Pressed, he described a section in the video
on the Nazi occupation of Denmark, explaining
how bombs and violent resistance forced a German
retreat.
"The narration was incitement to plant bombs.
There was much blood, violence and destruction,"
he said.
Within the fortress-like US mission, an American
diplomat expressed anger at the accusation, producing
the videos in question - a three part documentary
entitled A Force More Powerful: a century of non-violent
conflict.
The videos charted the history of Mahatma Gandhi,
of Solidarity in Poland, consumer boycotts in
South Africa and other acts of civil disobedience,
the diplomat said. It was "absurd, or a wilful
suspension of rational analysis", to label
the video as incitement to violence, the diplomat
added.
Two of the dissidents condemned to jail by Dr
Veliz spoke at length to The Telegraph last year,
during a high point in opposition activity - when
an unprecedented petition demanding reform garnered
signatures of 11,000 Cubans willing to resist
police harassment, even death threats.
The two, Hector Maseda Gutierrez and Oswaldo
Alfonso Valdes, were sentenced to 20 years and
18 years respectively.
The pair - articulate and brave men when interviewed
by this newspaper - were political dunces, forever
squabbling about money and power, claimed Dr Veliz.
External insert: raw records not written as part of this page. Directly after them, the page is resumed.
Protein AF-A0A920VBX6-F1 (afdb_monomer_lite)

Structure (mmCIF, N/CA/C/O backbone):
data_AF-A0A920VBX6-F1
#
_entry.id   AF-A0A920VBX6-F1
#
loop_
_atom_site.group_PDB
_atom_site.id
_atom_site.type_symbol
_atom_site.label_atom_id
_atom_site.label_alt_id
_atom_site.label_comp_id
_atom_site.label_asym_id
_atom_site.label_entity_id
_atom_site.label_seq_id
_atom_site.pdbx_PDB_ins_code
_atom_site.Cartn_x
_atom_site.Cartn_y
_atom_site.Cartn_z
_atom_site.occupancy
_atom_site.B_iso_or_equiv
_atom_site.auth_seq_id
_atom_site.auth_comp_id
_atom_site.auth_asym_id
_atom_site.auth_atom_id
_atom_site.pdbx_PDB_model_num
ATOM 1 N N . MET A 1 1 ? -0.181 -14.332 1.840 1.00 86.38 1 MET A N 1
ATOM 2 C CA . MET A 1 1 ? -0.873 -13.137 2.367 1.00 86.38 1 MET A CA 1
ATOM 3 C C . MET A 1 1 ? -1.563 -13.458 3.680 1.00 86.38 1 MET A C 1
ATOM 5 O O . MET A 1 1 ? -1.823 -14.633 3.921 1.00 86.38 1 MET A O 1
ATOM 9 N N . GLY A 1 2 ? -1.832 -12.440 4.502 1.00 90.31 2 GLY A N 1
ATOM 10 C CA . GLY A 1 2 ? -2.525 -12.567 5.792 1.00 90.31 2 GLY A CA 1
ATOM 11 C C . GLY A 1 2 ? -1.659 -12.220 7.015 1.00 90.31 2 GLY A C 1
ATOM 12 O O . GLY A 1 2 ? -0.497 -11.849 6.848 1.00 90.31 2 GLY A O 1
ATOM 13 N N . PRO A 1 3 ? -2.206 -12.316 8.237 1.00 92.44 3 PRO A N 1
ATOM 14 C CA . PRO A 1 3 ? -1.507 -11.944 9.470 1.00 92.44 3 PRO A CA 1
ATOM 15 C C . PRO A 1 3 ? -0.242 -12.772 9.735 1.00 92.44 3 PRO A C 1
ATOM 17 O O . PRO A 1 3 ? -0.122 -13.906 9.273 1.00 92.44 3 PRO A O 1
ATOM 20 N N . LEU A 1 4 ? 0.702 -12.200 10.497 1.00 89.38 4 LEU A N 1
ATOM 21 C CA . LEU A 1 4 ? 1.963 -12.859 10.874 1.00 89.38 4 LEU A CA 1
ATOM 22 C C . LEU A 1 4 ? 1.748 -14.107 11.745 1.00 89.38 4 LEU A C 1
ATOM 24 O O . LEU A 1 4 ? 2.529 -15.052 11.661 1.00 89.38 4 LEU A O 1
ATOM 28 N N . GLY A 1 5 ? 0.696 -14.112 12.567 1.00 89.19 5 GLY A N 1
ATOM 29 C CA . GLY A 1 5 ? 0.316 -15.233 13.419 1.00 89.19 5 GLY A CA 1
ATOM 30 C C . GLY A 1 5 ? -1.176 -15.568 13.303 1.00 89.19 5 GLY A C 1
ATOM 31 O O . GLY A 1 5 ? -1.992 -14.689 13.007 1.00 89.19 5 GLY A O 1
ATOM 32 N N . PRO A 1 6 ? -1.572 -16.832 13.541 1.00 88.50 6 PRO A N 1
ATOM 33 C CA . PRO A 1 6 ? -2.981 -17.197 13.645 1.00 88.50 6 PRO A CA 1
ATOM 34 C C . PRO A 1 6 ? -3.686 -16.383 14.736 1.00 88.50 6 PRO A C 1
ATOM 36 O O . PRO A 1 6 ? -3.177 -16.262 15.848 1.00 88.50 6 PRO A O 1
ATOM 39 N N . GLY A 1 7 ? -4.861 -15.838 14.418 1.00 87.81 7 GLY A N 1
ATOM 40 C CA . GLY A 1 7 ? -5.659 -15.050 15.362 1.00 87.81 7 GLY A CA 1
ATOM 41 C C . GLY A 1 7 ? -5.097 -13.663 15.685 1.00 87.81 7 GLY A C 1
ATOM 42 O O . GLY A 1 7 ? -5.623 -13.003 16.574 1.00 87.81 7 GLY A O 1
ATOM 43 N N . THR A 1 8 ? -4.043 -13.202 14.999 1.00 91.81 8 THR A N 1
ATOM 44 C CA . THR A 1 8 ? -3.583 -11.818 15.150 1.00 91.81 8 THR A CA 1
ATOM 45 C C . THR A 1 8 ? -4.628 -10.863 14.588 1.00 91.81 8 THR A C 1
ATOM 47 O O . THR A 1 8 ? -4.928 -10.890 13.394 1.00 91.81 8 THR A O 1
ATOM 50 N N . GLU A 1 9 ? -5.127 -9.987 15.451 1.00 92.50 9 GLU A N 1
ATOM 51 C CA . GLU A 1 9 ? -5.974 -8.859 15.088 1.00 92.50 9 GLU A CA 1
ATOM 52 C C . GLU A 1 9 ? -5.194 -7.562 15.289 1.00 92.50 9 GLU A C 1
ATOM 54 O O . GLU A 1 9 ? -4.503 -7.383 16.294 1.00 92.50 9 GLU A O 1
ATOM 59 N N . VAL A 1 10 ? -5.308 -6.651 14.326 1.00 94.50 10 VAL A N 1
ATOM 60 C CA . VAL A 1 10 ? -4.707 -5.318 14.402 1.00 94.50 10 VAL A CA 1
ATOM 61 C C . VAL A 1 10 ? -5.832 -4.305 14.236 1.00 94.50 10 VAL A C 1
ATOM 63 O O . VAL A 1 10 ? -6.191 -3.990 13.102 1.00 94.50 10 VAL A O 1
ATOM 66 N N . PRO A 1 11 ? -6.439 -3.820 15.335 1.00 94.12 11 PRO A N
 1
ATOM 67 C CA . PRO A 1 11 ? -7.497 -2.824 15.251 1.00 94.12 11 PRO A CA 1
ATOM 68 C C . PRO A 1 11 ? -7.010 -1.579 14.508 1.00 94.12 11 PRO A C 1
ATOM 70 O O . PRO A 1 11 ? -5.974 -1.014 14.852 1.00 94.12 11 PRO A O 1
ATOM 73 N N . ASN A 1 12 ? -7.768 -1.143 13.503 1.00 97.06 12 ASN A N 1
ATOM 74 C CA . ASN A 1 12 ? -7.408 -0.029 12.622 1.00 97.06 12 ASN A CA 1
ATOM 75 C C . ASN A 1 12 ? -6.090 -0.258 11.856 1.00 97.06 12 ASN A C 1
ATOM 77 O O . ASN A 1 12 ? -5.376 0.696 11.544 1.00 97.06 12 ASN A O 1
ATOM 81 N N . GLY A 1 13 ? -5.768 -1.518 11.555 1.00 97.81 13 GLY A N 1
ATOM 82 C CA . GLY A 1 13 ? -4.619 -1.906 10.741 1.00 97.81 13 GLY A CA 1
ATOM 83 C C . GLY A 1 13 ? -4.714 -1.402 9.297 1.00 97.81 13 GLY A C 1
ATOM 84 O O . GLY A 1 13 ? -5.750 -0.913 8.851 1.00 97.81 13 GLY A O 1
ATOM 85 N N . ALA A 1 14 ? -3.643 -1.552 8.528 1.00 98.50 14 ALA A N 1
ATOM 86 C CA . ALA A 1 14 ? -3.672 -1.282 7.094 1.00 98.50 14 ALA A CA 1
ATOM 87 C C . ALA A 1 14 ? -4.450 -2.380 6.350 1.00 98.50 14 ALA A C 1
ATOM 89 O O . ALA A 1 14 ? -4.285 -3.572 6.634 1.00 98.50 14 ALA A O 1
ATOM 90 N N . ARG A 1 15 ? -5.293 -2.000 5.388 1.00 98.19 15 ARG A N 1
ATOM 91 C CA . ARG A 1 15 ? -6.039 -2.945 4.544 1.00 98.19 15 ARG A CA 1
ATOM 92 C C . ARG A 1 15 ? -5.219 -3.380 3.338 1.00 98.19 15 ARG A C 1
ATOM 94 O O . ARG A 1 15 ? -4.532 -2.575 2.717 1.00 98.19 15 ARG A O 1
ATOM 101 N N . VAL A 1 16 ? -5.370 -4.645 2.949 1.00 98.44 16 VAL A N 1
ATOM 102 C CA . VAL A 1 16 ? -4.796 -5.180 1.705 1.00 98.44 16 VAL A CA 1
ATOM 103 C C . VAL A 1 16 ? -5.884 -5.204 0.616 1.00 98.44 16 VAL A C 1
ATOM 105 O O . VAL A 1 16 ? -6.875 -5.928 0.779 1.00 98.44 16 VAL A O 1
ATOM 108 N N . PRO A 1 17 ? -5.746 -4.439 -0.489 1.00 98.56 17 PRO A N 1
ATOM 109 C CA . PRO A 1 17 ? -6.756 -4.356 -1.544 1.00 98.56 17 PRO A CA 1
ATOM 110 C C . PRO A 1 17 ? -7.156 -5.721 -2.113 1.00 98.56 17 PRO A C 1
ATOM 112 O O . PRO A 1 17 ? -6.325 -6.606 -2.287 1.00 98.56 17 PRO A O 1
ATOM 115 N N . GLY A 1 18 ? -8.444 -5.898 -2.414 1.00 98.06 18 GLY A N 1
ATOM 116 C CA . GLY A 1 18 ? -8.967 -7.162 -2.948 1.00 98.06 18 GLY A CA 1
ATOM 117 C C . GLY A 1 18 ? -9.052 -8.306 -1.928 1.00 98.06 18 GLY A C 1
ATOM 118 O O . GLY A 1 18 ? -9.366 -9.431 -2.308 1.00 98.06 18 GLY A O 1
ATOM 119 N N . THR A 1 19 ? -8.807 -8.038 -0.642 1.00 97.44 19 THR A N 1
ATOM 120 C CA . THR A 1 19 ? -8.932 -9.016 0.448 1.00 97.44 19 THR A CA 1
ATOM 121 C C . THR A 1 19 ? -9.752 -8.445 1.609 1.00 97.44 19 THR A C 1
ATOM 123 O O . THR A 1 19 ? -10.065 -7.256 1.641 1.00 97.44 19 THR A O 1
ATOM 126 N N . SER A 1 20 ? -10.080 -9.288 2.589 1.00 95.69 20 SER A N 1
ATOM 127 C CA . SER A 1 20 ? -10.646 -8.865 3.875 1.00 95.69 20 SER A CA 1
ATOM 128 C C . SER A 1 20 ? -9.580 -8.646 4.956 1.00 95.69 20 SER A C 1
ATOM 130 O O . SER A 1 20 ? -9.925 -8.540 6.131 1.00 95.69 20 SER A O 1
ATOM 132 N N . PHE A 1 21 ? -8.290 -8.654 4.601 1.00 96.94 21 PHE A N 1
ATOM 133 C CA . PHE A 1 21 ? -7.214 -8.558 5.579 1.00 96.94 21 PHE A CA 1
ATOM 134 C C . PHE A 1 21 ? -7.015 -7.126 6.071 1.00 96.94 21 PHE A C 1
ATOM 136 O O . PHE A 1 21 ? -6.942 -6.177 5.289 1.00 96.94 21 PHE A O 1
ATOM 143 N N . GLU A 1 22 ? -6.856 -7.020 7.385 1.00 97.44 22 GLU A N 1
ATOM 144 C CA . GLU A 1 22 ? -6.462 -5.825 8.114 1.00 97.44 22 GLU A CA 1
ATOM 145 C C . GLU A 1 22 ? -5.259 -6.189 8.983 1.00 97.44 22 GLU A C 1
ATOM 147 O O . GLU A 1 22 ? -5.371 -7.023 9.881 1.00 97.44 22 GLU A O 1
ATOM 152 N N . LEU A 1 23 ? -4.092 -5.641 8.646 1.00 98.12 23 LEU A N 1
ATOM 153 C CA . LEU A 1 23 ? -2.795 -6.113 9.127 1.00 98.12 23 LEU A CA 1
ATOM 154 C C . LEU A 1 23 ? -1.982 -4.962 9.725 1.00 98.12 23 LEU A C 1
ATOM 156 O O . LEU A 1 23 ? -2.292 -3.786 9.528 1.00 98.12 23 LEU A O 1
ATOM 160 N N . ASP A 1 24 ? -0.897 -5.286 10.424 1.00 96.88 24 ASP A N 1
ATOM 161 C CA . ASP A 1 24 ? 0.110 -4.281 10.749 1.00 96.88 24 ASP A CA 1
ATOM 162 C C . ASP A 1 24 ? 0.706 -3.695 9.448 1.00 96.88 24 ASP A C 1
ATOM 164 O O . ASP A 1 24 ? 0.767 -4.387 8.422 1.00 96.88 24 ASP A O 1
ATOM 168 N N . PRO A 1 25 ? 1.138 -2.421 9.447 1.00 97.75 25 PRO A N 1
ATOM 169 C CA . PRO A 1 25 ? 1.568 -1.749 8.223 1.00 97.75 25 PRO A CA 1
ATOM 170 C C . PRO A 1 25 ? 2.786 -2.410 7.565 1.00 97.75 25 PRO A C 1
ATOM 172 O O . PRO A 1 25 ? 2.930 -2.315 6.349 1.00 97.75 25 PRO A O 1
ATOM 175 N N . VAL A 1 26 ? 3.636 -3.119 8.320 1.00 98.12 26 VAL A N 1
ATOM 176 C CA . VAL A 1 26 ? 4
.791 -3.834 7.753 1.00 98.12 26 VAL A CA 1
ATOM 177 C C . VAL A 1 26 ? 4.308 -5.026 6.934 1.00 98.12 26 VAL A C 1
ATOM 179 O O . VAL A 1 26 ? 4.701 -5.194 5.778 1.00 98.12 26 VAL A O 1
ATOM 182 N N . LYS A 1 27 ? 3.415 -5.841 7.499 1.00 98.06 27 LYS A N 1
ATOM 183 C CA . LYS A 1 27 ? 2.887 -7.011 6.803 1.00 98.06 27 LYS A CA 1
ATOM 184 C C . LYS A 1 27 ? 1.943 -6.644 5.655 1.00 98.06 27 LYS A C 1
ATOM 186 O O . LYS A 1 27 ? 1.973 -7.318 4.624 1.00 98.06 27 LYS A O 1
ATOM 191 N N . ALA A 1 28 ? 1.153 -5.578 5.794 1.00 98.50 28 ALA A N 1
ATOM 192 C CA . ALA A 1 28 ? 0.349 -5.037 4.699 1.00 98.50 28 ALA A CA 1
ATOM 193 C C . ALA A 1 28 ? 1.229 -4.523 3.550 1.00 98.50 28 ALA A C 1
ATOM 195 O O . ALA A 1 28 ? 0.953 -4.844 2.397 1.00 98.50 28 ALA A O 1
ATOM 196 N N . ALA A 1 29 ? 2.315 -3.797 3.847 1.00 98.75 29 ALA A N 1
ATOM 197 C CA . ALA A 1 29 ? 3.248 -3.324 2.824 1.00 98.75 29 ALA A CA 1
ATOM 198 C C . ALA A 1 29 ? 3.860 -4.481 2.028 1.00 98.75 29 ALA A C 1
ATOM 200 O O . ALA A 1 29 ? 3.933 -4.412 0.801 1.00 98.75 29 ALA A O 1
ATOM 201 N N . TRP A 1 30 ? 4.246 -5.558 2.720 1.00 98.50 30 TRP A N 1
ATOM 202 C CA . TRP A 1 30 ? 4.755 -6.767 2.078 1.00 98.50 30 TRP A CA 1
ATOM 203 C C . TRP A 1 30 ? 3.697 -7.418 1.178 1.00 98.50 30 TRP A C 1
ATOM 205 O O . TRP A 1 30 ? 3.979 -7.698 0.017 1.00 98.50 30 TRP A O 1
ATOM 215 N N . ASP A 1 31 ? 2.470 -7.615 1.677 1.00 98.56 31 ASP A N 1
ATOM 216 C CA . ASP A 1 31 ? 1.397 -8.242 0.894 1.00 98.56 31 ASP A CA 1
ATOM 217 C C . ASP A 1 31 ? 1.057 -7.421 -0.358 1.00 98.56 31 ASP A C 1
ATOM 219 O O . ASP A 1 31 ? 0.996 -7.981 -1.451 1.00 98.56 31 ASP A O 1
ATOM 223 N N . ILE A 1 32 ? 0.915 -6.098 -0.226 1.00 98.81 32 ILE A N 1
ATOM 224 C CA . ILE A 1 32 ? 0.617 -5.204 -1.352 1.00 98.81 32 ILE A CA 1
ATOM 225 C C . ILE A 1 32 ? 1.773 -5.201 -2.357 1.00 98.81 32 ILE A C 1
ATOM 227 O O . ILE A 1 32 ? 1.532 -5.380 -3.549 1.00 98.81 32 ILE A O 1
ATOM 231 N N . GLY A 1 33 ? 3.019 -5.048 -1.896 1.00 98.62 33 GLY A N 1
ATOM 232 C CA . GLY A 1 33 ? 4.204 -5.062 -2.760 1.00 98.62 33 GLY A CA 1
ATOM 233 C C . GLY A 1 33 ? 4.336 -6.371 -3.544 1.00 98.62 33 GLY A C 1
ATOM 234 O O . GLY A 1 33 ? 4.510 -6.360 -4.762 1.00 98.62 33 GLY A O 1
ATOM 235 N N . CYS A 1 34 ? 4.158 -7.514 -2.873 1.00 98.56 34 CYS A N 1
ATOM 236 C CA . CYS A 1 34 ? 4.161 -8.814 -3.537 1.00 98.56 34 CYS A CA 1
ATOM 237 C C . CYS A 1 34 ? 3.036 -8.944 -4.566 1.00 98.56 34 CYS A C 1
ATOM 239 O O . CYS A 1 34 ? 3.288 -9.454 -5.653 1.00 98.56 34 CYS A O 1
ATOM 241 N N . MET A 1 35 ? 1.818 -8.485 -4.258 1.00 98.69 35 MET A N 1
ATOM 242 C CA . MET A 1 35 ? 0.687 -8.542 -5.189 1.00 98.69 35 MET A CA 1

At Mr Maseda's cramped flat in central Havana,
a remarkable gathering gave a very different account.
The wives of Mr Maseda and Mr Alfonso were joined
by three other women whose husbands were jailed
this spring, including the wife of Raul Rivero,
the poet and writer who was the most prominent
activist caught in the crackdown.
Laura Pollan, Mr Maseda's wife, described returning
from teaching at a local high school to find a
dozen secret police in her home.
She hid her fear. "I wasn't going to cry
in front of them," she recalled.
As he left, Mr Maseda took his wife's hand and
told her: "Laura, you have nothing to be
ashamed of. I am not a murderer or a thief, or
someone immoral. I'm going for my ideas."
The new prisoners have been sentenced to an initial
two years of "maximum severity" imprisonment.
This means solitary confinement in cells which
are just six feet by nine, are infested with cockroaches
and scorpions and without electric light or clean
water.
Many of the imprisoned husbands are not young
and not well. Family visits are allowed once every
three months, but are difficult and expensive.
In a final act of spite, the husbands have been
jailed in Cuba's farthest regions, including Guantanamo,
600 miles from Havana.
Oswaldo Alfonso's six-year-old son thinks his
father is ill and in a military hospital - a story
invented to explain the uniformed guards when
he visited with his mother.
"But he asked me 'Mummy, where are the ambulances?'
" said his mother, Claudia Marquez.
Most of the wives did not know each other before
the trials, but have been bound tightly by their
shared fate, and Christian faith.
Neighbours and colleagues are largely too scared
to offer them more than muttered expressions of
concern.
If Mrs Pollan met Dr Veliz again, she said she
would congratulate him on his hard work as a spy.
"But I would say, as a doctor, what did
he do to save lives? What sort of doctor is to
send men who are sick to prison?"
She refused to condemn the double agents. "They've
made mistakes, and they will answer to the Lord,"
she said, to a polite round of applause from the
others.
Asked what she thought of the western tourists
visiting Havana in their Che Guevara T-shirts,
apparently oblivious to the current crackdown,
Mrs Pollan ran to fetch a T-shirt bearing an image
of her husband.
"They have their heroes. This is my hero,"
she said.
It is arguable that the sentences handed down
this spring are in fact life sentences - with
the life in question being that of Fidel Castro,
whose death is likely to trigger major changes
in a nation he rules as his absolute kingdom.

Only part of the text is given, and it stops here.